In the hotel reservation system, autoscaling is useful for handling short-term spikes in the number of booking requests. You can also use scheduled autoscaling to provide more resources at predictable peak times.

What is autoscaling?

Autoscaling is a cloud system or process that adjusts available resources based on the current demand. Autoscaling performs scaling in and out, as opposed to scaling up and down.

Azure App Service autoscaling

Autoscaling in Azure App Service monitors the resource metrics of a web app as the web app runs. App Service detects when more resources are required to handle an increasing workload, and ensures those resources are available before the system becomes overloaded.

Autoscaling responds to changes in the environment by adding or removing web servers and balancing the load among them. Autoscaling doesn't affect the CPU power, memory, or storage capacity of the web servers powering the web app, it only changes the number of web servers.

Autoscaling rules

Autoscaling makes its decisions based on rules that you define. A rule specifies the threshold for a metric, and triggers an autoscale event when this threshold is crossed. Autoscaling can also de-allocate resources when the workload diminishes.

Define your autoscaling rules carefully. For example, a denial-of-service (DoS) attack will likely result in a large-scale influx of incoming traffic. Trying to handle a surge in requests caused by a DoS attack would be fruitless and expensive. These requests aren't genuine and should be discarded rather than processed. A better solution is to implement detection and filtering of requests that occur during such an attack before they reach your service.

When should you consider autoscaling?

Autoscaling provides elasticity for your web services. It's a suitable solution when hosting any application for which you can't easily predict the workload, or for which the workload is likely to significantly vary by date or time of day. For example, you might expect increased or reduced activity for a business app during holidays.

Autoscaling improves availability and fault tolerance. It can help ensure that client requests to a web service won't be denied either because an instance is unable to acknowledge requests in a timely manner or because an overloaded instance crashes.

Autoscaling works by adding or removing web servers. If your web apps perform resource-intensive processing as part of each request, then autoscaling might be an ineffective approach. In these situations, manually scaling up might be necessary. For example, if a request sent to a web app involves performing complex processing over a large dataset, depending on the instance size, this single request could exhaust the processing and memory capacity of the instance.

Autoscaling isn't the best approach for handling long-term growth.
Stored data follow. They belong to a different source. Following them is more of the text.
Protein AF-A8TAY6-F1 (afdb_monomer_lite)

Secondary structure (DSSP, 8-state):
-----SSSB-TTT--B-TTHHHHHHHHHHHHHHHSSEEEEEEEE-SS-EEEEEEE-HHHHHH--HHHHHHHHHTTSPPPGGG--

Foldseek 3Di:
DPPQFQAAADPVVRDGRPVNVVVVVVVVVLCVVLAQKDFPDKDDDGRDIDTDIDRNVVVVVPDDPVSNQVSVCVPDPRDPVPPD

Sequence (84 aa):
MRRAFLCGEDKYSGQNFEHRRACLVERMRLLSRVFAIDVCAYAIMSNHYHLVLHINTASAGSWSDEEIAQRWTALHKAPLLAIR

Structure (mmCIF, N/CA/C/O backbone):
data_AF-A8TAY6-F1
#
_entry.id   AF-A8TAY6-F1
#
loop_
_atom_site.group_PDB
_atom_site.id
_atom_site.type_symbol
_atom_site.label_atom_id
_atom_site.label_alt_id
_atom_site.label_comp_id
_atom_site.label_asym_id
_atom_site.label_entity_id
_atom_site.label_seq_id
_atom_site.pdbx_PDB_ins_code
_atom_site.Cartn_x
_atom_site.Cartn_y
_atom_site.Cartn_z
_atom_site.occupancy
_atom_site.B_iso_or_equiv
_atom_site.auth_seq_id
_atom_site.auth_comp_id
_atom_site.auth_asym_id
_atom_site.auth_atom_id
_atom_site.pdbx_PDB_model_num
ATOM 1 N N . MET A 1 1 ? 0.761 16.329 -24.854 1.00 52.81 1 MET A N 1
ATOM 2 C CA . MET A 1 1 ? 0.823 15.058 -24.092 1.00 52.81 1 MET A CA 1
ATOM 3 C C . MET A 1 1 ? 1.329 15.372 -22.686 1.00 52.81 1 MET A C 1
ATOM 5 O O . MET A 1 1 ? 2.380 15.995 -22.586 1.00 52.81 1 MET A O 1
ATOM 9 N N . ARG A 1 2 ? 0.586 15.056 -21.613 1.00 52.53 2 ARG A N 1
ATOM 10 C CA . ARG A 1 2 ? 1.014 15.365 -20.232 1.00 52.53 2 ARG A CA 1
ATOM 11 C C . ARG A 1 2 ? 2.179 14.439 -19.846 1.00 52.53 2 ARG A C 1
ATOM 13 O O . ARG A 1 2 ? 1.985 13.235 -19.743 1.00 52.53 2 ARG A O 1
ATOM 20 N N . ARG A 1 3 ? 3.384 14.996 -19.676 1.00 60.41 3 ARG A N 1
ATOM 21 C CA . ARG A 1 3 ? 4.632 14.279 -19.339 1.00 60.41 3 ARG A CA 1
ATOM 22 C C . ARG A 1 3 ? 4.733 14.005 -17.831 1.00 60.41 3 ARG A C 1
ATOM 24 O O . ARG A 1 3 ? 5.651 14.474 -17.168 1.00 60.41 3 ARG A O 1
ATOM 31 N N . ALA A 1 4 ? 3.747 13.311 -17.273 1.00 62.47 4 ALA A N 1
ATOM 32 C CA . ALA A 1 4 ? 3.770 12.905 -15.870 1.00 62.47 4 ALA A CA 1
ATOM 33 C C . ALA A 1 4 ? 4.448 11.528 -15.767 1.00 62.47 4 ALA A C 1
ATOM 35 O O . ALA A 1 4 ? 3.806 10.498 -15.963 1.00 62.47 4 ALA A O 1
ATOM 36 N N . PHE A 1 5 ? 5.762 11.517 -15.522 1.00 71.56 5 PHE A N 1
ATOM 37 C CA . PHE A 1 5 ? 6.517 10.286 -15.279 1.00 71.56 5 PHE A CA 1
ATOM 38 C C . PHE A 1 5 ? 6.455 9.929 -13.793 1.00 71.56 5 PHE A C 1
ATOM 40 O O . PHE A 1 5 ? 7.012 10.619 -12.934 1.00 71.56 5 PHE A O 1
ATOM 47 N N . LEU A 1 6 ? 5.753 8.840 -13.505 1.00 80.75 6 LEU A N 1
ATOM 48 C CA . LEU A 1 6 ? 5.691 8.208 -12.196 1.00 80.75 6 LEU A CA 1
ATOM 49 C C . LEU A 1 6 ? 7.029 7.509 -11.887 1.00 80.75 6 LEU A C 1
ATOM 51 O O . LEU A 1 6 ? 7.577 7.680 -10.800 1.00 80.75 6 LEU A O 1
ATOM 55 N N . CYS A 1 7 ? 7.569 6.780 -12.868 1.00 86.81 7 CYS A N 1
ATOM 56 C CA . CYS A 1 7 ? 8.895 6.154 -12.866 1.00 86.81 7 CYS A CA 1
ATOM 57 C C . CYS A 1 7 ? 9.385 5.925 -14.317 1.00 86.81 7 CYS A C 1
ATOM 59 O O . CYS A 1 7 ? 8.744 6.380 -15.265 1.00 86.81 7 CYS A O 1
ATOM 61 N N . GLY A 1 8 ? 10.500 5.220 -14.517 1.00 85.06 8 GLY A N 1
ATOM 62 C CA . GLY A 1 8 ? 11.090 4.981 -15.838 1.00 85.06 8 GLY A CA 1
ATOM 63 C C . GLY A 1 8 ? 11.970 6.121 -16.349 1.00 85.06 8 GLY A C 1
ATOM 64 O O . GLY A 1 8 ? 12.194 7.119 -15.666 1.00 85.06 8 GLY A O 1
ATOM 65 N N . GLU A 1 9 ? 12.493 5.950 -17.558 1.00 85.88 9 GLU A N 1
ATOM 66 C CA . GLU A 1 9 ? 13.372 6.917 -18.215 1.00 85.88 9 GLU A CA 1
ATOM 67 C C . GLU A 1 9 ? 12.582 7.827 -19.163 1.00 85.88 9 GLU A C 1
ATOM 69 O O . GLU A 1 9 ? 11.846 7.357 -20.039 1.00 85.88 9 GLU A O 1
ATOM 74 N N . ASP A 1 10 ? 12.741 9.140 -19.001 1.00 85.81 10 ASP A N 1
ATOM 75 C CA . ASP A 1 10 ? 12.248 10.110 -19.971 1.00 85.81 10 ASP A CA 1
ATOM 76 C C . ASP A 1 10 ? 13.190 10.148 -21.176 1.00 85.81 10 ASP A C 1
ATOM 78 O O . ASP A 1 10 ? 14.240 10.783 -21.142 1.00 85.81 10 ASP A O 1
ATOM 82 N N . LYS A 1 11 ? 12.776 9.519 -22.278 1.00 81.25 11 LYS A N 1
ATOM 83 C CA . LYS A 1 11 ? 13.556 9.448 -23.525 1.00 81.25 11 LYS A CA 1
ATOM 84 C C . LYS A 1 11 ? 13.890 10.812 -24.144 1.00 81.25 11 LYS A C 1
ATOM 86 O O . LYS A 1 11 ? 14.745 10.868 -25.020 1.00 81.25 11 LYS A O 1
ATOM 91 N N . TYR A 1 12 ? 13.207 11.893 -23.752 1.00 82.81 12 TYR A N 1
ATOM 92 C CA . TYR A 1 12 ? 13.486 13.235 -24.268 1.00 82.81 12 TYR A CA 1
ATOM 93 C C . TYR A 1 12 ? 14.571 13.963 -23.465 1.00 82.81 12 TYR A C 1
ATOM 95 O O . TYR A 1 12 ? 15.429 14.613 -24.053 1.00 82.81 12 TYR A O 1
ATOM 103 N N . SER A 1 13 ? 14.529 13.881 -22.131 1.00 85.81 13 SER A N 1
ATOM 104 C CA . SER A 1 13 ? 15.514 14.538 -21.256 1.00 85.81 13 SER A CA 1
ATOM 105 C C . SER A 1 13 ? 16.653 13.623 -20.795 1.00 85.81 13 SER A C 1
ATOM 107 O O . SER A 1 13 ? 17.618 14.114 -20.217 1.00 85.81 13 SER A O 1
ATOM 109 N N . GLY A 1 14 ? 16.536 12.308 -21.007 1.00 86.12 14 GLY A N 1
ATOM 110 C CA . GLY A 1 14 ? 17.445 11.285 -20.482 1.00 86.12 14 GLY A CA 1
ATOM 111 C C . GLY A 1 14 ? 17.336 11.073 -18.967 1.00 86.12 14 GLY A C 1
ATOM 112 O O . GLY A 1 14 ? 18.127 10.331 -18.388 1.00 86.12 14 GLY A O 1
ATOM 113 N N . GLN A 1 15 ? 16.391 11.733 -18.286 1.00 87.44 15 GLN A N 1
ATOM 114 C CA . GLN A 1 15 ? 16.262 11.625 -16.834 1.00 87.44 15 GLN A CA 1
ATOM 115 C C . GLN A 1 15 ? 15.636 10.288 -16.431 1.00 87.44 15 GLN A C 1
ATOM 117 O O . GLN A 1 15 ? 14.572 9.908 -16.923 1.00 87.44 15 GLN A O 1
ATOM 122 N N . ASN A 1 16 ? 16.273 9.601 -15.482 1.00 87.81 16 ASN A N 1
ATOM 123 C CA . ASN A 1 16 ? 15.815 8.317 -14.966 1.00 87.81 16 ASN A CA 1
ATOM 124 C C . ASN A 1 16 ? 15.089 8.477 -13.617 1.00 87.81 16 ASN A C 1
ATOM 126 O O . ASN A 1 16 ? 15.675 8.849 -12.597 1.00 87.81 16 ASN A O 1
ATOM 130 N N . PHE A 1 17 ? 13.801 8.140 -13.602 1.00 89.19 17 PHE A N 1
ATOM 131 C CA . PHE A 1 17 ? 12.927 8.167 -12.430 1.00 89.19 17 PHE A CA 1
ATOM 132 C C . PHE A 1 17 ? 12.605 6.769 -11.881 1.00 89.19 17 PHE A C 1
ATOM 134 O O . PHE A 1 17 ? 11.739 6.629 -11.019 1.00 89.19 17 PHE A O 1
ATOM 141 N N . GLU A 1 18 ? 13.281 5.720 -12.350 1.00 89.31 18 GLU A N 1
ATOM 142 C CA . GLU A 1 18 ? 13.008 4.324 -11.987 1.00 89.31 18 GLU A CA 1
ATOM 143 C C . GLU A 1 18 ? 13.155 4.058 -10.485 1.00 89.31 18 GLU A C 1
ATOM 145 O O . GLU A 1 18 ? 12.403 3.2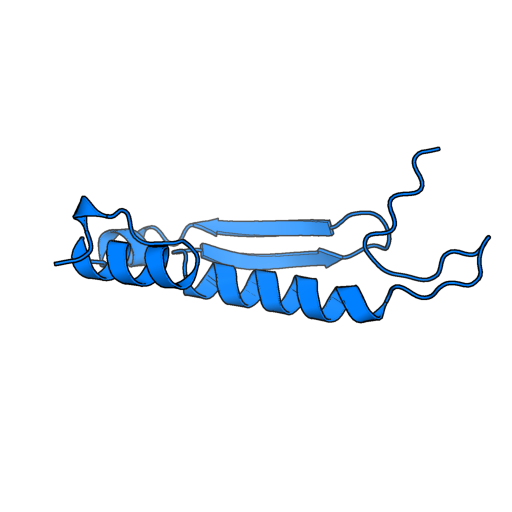68 -9.914 1.00 89.31 18 GLU A O 1
ATOM 150 N N . HIS A 1 19 ? 14.024 4.815 -9.810 1.00 89.12 19 HIS A N 1
ATOM 151 C CA . HIS A 1 19 ? 14.185 4.791 -8.353 1.00 89.12 19 HIS A CA 1
ATOM 152 C C . HIS A 1 19 ? 12.866 5.020 -7.585 1.00 89.12 19 HIS A C 1
ATOM 154 O O . HIS A 1 19 ? 12.703 4.534 -6.466 1.00 89.12 19 HIS A O 1
ATOM 160 N N . ARG A 1 20 ? 11.883 5.711 -8.182 1.00 91.06 20 ARG A N 1
ATOM 161 C CA . ARG A 1 20 ? 10.569 5.963 -7.566 1.00 91.06 20 ARG A CA 1
ATOM 162 C C . ARG A 1 20 ? 9.691 4.713 -7.488 1.00 91.06 20 ARG A C 1
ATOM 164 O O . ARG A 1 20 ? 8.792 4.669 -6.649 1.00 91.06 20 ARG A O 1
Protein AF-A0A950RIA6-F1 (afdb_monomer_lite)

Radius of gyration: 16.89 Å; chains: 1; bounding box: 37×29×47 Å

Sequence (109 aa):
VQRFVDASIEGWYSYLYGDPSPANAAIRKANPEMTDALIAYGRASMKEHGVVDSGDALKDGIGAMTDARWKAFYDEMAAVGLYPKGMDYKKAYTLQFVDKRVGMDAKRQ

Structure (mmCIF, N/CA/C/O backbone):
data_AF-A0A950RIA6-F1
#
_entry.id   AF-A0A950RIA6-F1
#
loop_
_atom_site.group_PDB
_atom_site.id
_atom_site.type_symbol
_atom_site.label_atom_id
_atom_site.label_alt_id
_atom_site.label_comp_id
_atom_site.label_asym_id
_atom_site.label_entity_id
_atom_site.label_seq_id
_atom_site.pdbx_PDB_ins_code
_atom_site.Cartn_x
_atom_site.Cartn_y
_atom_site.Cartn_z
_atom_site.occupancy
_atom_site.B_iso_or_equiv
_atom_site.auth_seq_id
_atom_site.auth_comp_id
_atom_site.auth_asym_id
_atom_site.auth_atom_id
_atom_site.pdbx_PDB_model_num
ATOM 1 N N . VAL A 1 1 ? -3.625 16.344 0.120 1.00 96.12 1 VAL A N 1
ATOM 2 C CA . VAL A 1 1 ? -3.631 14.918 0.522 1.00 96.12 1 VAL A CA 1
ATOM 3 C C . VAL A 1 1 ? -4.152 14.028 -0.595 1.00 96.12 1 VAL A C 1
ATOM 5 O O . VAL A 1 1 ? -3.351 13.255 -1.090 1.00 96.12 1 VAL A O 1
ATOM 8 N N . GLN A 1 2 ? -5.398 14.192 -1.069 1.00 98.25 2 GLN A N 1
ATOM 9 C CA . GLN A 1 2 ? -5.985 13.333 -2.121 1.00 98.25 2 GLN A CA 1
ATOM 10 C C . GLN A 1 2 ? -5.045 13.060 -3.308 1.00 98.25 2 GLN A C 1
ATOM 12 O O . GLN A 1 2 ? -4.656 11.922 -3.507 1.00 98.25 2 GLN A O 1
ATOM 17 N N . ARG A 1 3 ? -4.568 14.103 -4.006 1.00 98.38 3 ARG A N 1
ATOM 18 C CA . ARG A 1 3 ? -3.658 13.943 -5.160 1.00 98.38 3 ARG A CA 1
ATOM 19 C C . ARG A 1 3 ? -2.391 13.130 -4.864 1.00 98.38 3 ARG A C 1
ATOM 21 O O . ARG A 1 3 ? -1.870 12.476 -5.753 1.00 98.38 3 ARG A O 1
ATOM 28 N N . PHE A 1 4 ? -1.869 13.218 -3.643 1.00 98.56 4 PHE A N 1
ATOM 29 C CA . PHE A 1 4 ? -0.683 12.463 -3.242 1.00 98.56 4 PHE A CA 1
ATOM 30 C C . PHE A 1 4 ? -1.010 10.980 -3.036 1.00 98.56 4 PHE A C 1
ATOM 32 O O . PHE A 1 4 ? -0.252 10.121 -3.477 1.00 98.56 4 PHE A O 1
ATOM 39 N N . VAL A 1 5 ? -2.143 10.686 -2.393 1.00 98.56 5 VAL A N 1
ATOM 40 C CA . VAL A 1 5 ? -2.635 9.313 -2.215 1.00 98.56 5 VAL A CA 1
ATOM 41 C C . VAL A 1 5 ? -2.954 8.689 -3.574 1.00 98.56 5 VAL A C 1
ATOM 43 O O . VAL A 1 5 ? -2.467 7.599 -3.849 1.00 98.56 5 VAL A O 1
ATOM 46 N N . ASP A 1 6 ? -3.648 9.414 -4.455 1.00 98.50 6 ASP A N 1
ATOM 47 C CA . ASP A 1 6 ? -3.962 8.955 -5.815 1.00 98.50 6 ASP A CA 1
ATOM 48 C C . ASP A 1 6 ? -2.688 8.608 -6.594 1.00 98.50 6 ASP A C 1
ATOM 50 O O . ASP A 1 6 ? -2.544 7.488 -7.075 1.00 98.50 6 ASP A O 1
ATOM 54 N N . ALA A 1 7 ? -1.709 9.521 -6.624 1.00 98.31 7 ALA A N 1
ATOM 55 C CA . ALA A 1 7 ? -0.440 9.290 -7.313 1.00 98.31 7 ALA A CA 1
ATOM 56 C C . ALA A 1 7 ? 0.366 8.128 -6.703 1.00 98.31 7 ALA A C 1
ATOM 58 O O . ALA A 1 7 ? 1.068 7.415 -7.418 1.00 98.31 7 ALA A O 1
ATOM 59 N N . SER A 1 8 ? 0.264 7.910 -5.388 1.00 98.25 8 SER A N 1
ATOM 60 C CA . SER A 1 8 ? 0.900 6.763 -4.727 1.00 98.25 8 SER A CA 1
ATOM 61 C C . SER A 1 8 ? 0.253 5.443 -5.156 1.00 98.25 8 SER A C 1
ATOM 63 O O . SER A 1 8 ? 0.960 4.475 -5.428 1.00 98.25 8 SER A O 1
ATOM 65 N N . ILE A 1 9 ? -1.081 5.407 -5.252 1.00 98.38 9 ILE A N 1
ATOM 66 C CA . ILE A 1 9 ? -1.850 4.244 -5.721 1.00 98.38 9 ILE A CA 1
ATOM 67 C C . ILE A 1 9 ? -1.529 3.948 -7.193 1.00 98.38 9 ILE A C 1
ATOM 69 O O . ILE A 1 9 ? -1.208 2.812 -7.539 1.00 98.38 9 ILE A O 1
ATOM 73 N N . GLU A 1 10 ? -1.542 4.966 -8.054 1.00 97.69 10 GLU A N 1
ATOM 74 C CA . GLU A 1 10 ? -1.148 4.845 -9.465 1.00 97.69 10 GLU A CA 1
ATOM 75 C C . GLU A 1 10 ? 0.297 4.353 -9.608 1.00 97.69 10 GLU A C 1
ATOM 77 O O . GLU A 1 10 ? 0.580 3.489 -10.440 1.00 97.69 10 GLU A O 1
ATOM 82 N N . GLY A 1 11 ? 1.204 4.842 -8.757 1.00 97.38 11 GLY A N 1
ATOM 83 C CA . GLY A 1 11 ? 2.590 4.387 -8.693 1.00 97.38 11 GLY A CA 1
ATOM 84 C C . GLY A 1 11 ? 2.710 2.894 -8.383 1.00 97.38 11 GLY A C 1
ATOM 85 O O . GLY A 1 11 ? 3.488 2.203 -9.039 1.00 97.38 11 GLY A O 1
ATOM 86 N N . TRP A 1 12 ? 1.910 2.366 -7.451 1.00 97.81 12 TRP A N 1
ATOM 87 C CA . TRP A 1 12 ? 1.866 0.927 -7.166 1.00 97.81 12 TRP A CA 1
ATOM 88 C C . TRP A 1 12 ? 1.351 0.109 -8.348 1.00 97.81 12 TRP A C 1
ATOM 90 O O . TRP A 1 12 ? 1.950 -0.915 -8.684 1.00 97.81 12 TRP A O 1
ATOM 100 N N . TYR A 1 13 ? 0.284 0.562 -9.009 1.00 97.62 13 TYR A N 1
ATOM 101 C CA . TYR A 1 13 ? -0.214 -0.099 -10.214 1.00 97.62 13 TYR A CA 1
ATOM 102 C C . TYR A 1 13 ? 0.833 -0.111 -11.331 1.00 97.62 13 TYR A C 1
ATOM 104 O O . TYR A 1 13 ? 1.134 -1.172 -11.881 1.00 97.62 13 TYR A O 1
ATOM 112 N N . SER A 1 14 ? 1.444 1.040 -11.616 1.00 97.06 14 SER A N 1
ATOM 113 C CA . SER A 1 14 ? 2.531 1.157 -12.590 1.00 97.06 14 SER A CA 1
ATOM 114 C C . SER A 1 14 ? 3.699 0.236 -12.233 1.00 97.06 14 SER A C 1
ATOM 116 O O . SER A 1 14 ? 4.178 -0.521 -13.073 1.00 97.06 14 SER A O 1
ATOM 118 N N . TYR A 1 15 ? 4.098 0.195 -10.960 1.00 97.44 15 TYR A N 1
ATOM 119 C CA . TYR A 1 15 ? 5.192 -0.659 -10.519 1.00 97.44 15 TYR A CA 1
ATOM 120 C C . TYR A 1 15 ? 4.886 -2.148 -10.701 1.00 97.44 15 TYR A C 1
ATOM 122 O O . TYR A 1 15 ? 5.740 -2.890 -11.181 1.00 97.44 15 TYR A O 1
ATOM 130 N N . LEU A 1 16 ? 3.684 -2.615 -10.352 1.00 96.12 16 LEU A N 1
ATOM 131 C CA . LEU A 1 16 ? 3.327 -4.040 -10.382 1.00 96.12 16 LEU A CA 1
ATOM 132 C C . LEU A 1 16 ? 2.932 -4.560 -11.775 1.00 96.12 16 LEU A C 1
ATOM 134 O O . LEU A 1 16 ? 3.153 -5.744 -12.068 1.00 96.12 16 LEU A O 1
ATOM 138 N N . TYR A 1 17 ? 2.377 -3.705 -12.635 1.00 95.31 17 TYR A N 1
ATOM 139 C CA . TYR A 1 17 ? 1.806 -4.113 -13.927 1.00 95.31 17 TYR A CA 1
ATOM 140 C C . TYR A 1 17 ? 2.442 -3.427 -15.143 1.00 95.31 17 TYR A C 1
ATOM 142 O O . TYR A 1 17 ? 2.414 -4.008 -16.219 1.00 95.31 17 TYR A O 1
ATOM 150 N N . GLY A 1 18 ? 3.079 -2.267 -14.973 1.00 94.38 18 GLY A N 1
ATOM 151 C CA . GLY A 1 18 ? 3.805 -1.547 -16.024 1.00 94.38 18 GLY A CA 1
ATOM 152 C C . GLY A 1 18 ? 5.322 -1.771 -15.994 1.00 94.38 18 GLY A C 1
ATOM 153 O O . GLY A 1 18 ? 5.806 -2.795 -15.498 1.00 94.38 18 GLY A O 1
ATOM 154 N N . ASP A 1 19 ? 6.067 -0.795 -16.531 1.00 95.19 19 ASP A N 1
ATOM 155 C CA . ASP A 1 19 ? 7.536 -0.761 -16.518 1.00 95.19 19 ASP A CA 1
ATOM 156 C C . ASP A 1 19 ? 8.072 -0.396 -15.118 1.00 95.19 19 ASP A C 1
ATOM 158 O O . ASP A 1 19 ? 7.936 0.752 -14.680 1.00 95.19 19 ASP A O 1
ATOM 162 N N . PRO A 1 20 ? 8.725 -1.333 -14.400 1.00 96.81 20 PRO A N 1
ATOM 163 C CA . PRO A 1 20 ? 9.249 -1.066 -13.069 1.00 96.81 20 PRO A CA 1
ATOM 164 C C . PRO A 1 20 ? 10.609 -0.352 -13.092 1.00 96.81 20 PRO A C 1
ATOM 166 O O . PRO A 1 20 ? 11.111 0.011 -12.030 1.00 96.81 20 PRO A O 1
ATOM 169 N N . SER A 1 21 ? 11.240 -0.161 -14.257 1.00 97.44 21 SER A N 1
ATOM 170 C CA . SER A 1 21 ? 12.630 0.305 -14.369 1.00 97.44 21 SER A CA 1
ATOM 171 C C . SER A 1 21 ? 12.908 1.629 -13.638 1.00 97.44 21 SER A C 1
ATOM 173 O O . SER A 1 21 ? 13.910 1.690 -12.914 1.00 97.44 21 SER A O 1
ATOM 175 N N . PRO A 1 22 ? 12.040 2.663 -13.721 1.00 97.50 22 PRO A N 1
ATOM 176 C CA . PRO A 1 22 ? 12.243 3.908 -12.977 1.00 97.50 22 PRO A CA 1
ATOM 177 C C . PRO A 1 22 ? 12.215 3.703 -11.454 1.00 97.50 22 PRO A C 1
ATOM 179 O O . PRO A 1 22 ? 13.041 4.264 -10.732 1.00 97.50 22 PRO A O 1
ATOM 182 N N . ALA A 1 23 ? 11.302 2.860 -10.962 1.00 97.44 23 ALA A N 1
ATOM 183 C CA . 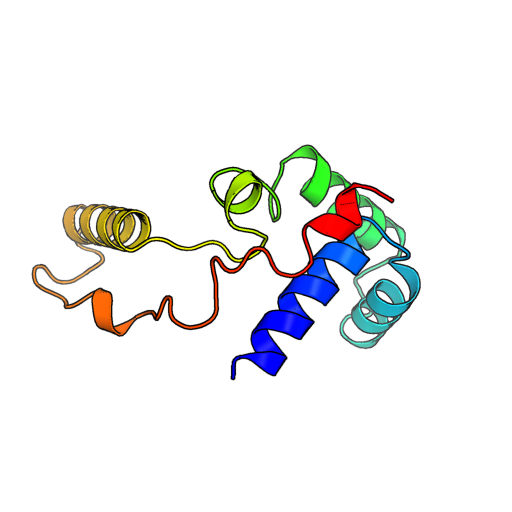ALA A 1 23 ? 11.185 2.545 -9.541 1.00 97.44 23 ALA A CA 1
ATOM 184 C C . ALA A 1 23 ? 12.358 1.682 -9.054 1.00 97.44 23 ALA A C 1
ATOM 186 O O . ALA A 1 23 ? 12.943 1.991 -8.019 1.00 97.44 23 ALA A O 1
ATOM 187 N N . ASN A 1 24 ? 12.776 0.672 -9.823 1.00 98.12 24 ASN A N 1
ATOM 188 C CA . ASN A 1 24 ? 13.948 -0.150 -9.509 1.00 98.12 24 ASN A CA 1
ATOM 189 C C . ASN A 1 24 ? 15.209 0.717 -9.384 1.00 98.12 24 ASN A C 1
ATOM 191 O O . ASN A 1 24 ? 15.979 0.561 -8.438 1.00 98.12 24 ASN A O 1
ATOM 195 N N . ALA A 1 25 ? 15.401 1.678 -10.295 1.00 97.81 25 ALA A N 1
ATOM 196 C CA . ALA A 1 25 ? 16.516 2.618 -10.220 1.00 97.81 25 ALA A CA 1
ATOM 197 C C . ALA A 1 25 ? 16.466 3.489 -8.951 1.00 97.81 25 ALA A C 1
ATOM 199 O O . ALA A 1 25 ? 17.496 3.688 -8.304 1.00 97.81 25 ALA A O 1
ATOM 200 N N . ALA A 1 26 ? 15.280 3.971 -8.564 1.00 97.81 26 ALA A N 1
ATOM 201 C CA . ALA A 1 26 ? 15.097 4.735 -7.332 1.00 97.81 26 ALA A CA 1
ATOM 202 C C . ALA A 1 26 ? 15.358 3.889 -6.071 1.00 97.81 26 ALA A C 1
ATOM 204 O O . ALA A 1 26 ? 16.054 4.354 -5.168 1.00 97.81 26 ALA A O 1
ATOM 205 N N . ILE A 1 27 ? 14.870 2.643 -6.035 1.00 98.00 27 ILE A N 1
ATOM 206 C CA . ILE A 1 27 ? 15.098 1.691 -4.936 1.00 98.00 27 ILE A CA 1
ATOM 207 C C . ILE A 1 27 ? 16.596 1.440 -4.757 1.00 98.00 27 ILE A C 1
ATOM 209 O O . ILE A 1 27 ? 17.097 1.592 -3.648 1.00 98.00 27 ILE A O 1
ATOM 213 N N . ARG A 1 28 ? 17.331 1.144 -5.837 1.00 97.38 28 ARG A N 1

You might have a web app that starts with a few users but becomes more popular over time. Autoscaling has an overhead associated with monitoring resources and determining whether to trigger a scaling event. In this scenario, if you can anticipate the rate of growth, manually scaling the system over time might be more cost-effective.

The number of instances of a web service is also a factor when considering autoscaling. You might expect to run only a few instances of a service most of the time. However, in this situation, your service will always be susceptible to downtime or lack of availability whether autoscaling is enabled or not. The fewer the number of instances initially, the less capacity you have to handle an increasing workload while autoscaling spins up more instances.